Records for the task section start

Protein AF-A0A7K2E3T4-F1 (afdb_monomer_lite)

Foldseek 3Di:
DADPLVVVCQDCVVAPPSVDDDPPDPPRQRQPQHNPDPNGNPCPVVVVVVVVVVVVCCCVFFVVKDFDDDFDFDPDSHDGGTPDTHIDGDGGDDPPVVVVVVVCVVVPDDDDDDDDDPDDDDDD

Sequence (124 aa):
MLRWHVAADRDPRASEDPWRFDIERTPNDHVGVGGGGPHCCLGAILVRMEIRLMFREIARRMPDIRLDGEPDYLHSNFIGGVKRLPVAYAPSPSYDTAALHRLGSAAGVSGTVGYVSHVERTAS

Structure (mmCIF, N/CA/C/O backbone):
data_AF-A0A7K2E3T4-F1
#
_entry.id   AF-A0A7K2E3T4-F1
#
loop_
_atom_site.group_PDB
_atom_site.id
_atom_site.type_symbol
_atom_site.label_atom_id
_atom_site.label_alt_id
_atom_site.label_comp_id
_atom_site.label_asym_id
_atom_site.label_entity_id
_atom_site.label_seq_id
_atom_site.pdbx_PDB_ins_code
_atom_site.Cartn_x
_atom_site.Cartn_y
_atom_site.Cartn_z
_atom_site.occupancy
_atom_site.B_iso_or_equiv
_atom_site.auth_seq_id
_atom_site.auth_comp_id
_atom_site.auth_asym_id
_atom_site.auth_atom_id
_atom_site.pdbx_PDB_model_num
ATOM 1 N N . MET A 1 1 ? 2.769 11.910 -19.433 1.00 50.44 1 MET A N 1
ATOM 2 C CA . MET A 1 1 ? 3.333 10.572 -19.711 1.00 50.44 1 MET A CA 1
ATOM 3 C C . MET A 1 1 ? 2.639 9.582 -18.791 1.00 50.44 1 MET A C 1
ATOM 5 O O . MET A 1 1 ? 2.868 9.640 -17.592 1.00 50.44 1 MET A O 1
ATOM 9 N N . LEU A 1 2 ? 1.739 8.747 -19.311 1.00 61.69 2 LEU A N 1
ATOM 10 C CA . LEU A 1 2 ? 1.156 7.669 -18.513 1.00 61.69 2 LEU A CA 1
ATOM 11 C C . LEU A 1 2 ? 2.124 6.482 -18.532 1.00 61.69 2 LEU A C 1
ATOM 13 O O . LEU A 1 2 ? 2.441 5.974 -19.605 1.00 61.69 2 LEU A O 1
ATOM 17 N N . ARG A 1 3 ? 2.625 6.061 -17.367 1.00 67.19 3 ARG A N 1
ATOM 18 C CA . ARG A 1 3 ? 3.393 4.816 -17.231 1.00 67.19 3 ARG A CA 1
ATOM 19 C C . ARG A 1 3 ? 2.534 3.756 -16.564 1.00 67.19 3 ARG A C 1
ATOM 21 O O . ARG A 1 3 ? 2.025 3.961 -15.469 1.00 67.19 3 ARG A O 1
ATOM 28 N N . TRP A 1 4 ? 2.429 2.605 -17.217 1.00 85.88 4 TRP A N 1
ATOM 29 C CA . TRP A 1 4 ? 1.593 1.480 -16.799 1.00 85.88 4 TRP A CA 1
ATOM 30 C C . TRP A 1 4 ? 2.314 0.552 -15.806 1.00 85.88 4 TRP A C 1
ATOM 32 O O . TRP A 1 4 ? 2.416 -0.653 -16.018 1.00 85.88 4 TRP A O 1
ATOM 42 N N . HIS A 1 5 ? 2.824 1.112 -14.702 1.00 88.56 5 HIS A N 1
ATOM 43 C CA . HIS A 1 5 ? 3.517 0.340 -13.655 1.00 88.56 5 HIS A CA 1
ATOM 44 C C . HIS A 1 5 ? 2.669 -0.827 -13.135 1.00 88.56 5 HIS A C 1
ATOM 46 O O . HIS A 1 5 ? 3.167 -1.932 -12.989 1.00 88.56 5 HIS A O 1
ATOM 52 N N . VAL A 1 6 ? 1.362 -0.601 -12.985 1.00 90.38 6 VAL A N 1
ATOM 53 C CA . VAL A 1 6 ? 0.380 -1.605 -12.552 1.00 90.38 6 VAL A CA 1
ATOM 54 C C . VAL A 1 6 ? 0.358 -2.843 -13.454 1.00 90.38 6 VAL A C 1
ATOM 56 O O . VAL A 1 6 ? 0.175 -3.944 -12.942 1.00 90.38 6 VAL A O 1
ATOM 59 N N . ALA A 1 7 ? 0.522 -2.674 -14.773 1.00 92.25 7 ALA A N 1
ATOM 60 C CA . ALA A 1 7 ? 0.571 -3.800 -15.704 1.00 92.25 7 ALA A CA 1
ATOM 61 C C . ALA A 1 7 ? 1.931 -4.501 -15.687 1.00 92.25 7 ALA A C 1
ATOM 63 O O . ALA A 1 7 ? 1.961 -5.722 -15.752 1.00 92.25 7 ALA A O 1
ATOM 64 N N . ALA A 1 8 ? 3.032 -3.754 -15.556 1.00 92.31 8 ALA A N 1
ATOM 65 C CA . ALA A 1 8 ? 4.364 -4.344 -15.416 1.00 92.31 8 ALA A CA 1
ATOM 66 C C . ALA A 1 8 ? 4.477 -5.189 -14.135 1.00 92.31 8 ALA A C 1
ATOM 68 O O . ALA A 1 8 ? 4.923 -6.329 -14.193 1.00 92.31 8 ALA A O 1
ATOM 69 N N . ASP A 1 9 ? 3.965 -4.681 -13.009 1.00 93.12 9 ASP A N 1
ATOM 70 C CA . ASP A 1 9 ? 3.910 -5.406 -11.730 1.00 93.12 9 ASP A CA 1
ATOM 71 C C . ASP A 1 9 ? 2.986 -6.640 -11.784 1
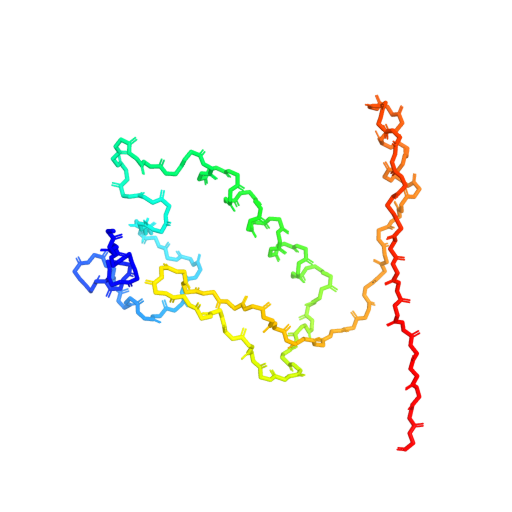.00 93.12 9 ASP A C 1
ATOM 73 O O . ASP A 1 9 ? 2.988 -7.454 -10.863 1.00 93.12 9 ASP A O 1
ATOM 77 N N . ARG A 1 10 ? 2.190 -6.785 -12.854 1.00 94.19 10 ARG A N 1
ATOM 78 C CA . ARG A 1 10 ? 1.278 -7.912 -13.087 1.00 94.19 10 ARG A CA 1
ATOM 79 C C . ARG A 1 10 ? 1.652 -8.774 -14.297 1.00 94.19 10 ARG A C 1
ATOM 81 O O . ARG A 1 10 ? 0.834 -9.585 -14.732 1.00 94.19 10 ARG A O 1
ATOM 88 N N . ASP A 1 11 ? 2.843 -8.601 -14.868 1.00 94.50 11 ASP A N 1
ATOM 89 C CA . ASP A 1 11 ? 3.268 -9.368 -16.041 1.00 94.50 11 ASP A CA 1
ATOM 90 C C . ASP A 1 11 ? 3.587 -10.828 -15.647 1.00 94.50 11 ASP A C 1
ATOM 92 O O . ASP A 1 11 ? 4.538 -11.059 -14.891 1.00 94.50 11 ASP A O 1
ATOM 96 N N . PRO A 1 12 ? 2.857 -11.834 -16.174 1.00 93.56 12 PRO A N 1
ATOM 97 C CA . PRO A 1 12 ? 3.114 -13.244 -15.873 1.00 93.56 12 PRO A CA 1
ATOM 98 C C . PRO A 1 12 ? 4.470 -13.747 -16.392 1.00 93.56 12 PRO A C 1
ATOM 100 O O . PRO A 1 12 ? 4.905 -14.829 -16.014 1.00 93.56 12 PRO A O 1
ATOM 103 N N . ARG A 1 13 ? 5.147 -12.993 -17.267 1.00 93.75 13 ARG A N 1
ATOM 104 C CA . ARG A 1 13 ? 6.506 -13.312 -17.737 1.00 93.75 13 ARG A CA 1
ATOM 105 C C . ARG A 1 13 ? 7.580 -12.946 -16.713 1.00 93.75 13 ARG A C 1
ATOM 107 O O . ARG A 1 13 ? 8.691 -13.454 -16.816 1.00 93.75 13 ARG A O 1
ATOM 114 N N . ALA A 1 14 ? 7.266 -12.045 -15.782 1.00 90.50 14 ALA A N 1
ATOM 115 C CA . ALA A 1 14 ? 8.194 -11.541 -14.771 1.00 90.50 14 ALA A CA 1
ATOM 116 C C . ALA A 1 14 ? 7.858 -12.038 -13.357 1.00 90.50 14 ALA A C 1
ATOM 118 O O . ALA A 1 14 ? 8.762 -12.203 -12.543 1.00 90.50 14 ALA A O 1
ATOM 119 N N . SER A 1 15 ? 6.578 -12.282 -13.060 1.00 89.50 15 SER A N 1
ATOM 120 C CA . SER A 1 15 ? 6.108 -12.718 -11.744 1.00 89.50 15 SER A CA 1
ATOM 121 C C . SER A 1 15 ? 5.138 -13.888 -11.886 1.00 89.50 15 SER A C 1
ATOM 123 O O . SER A 1 15 ? 4.112 -13.772 -12.556 1.00 89.50 15 SER A O 1
ATOM 125 N N . GLU A 1 16 ? 5.456 -15.019 -11.256 1.00 92.25 16 GLU A N 1
ATOM 126 C CA . GLU A 1 16 ? 4.571 -16.187 -11.206 1.00 92.25 16 GLU A CA 1
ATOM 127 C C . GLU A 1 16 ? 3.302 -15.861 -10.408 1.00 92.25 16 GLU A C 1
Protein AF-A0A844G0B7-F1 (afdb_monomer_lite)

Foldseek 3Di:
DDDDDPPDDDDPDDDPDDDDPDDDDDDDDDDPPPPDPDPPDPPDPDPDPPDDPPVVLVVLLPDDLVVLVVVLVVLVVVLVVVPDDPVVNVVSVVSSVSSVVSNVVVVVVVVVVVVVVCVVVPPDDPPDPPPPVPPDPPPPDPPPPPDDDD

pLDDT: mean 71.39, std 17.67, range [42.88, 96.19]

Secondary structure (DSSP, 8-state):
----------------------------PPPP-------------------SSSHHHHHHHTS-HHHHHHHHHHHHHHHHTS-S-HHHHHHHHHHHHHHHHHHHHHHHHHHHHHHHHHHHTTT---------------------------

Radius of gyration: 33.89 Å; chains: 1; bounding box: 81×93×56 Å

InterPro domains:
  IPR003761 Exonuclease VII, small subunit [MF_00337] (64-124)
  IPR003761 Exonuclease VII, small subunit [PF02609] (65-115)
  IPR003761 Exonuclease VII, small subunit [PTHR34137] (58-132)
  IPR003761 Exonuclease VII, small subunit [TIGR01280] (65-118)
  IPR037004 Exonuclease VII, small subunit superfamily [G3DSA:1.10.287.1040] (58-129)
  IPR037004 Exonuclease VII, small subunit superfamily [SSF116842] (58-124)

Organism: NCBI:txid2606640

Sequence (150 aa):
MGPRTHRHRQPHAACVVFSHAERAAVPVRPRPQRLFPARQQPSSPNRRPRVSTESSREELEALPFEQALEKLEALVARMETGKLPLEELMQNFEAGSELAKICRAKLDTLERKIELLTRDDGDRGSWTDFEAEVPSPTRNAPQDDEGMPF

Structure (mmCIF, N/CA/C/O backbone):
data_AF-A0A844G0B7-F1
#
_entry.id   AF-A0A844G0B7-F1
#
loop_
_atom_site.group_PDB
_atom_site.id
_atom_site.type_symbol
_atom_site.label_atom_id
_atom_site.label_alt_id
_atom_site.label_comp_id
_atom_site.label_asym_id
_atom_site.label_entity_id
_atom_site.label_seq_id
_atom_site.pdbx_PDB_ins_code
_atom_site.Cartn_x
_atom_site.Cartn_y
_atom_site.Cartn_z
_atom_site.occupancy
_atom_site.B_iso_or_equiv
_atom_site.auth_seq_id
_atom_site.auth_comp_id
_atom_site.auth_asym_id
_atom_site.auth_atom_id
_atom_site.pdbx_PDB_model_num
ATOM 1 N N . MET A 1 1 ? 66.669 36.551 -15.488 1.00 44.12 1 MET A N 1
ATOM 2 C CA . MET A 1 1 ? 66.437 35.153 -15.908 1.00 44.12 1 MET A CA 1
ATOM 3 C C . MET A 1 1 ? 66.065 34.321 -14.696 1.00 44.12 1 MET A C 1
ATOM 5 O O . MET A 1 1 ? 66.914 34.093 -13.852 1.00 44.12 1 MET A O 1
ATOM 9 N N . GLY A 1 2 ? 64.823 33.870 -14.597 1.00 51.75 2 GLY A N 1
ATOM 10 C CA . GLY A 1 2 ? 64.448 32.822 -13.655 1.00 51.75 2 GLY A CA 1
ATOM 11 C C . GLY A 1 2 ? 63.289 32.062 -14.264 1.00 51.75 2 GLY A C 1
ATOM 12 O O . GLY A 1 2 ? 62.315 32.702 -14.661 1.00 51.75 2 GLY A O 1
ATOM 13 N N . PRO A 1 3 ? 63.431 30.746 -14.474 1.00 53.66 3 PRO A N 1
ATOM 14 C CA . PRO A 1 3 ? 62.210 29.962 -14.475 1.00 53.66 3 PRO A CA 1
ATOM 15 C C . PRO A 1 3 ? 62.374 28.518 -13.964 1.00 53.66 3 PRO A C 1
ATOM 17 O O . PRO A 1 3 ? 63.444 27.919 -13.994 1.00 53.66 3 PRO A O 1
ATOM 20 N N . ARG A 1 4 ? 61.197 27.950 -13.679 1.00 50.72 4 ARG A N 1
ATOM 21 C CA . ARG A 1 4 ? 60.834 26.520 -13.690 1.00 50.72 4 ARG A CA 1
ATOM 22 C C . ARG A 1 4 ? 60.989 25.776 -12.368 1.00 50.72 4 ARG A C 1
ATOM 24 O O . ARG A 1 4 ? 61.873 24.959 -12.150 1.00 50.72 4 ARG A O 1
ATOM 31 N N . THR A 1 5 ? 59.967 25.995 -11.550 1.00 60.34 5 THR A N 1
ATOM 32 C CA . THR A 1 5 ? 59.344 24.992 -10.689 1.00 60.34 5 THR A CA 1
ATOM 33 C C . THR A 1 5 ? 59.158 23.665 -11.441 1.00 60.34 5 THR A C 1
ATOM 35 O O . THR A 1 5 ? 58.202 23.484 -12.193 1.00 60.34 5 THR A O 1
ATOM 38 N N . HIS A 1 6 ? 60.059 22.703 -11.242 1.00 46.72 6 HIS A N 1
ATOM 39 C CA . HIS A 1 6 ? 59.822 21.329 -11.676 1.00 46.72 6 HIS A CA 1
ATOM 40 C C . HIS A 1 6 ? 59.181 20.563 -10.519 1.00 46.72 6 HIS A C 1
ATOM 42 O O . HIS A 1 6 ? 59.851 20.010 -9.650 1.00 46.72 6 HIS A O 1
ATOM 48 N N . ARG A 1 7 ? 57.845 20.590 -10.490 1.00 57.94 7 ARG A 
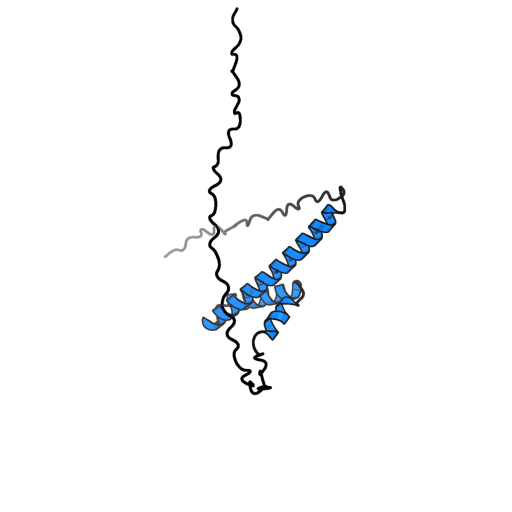N 1
ATOM 49 C CA . ARG A 1 7 ? 57.007 19.793 -9.591 1.00 57.94 7 ARG A CA 1
ATOM 50 C C . ARG A 1 7 ? 57.281 18.321 -9.905 1.00 57.94 7 ARG A C 1
ATOM 52 O O . ARG A 1 7 ? 56.776 17.787 -10.891 1.00 57.94 7 ARG A O 1
ATOM 59 N N . HIS A 1 8 ? 58.151 17.690 -9.122 1.00 55.41 8 HIS A N 1
ATOM 60 C CA . HIS A 1 8 ? 58.491 16.289 -9.314 1.00 55.41 8 HIS A CA 1
ATOM 61 C C . HIS A 1 8 ? 57.273 15.444 -8.934 1.00 55.41 8 HIS A C 1
ATOM 63 O O . HIS A 1 8 ? 56.887 15.346 -7.771 1.00 55.41 8 HIS A O 1
ATOM 69 N N . ARG A 1 9 ? 56.636 14.903 -9.974 1.00 53.19 9 ARG A N 1
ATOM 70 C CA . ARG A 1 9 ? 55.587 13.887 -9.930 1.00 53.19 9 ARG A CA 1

Records for the task section end

:: To do ::
Of the records above, print only the lines from the one containing "9 ASP A C 1" through the one containing "ATOM 78 C CA", inclusive and unaltered, leaving out pictures.

:: Your solution ::
.00 93.12 9 ASP A C 1
ATOM 73 O O . ASP A 1 9 ? 2.988 -7.454 -10.863 1.00 93.12 9 ASP A O 1
ATOM 77 N N . ARG A 1 10 ? 2.190 -6.785 -12.854 1.00 94.19 10 ARG A N 1
ATOM 78 C CA . ARG A 1 10 ? 1.278 -7.912 -13.087 1.00 94.19 10 ARG A CA 1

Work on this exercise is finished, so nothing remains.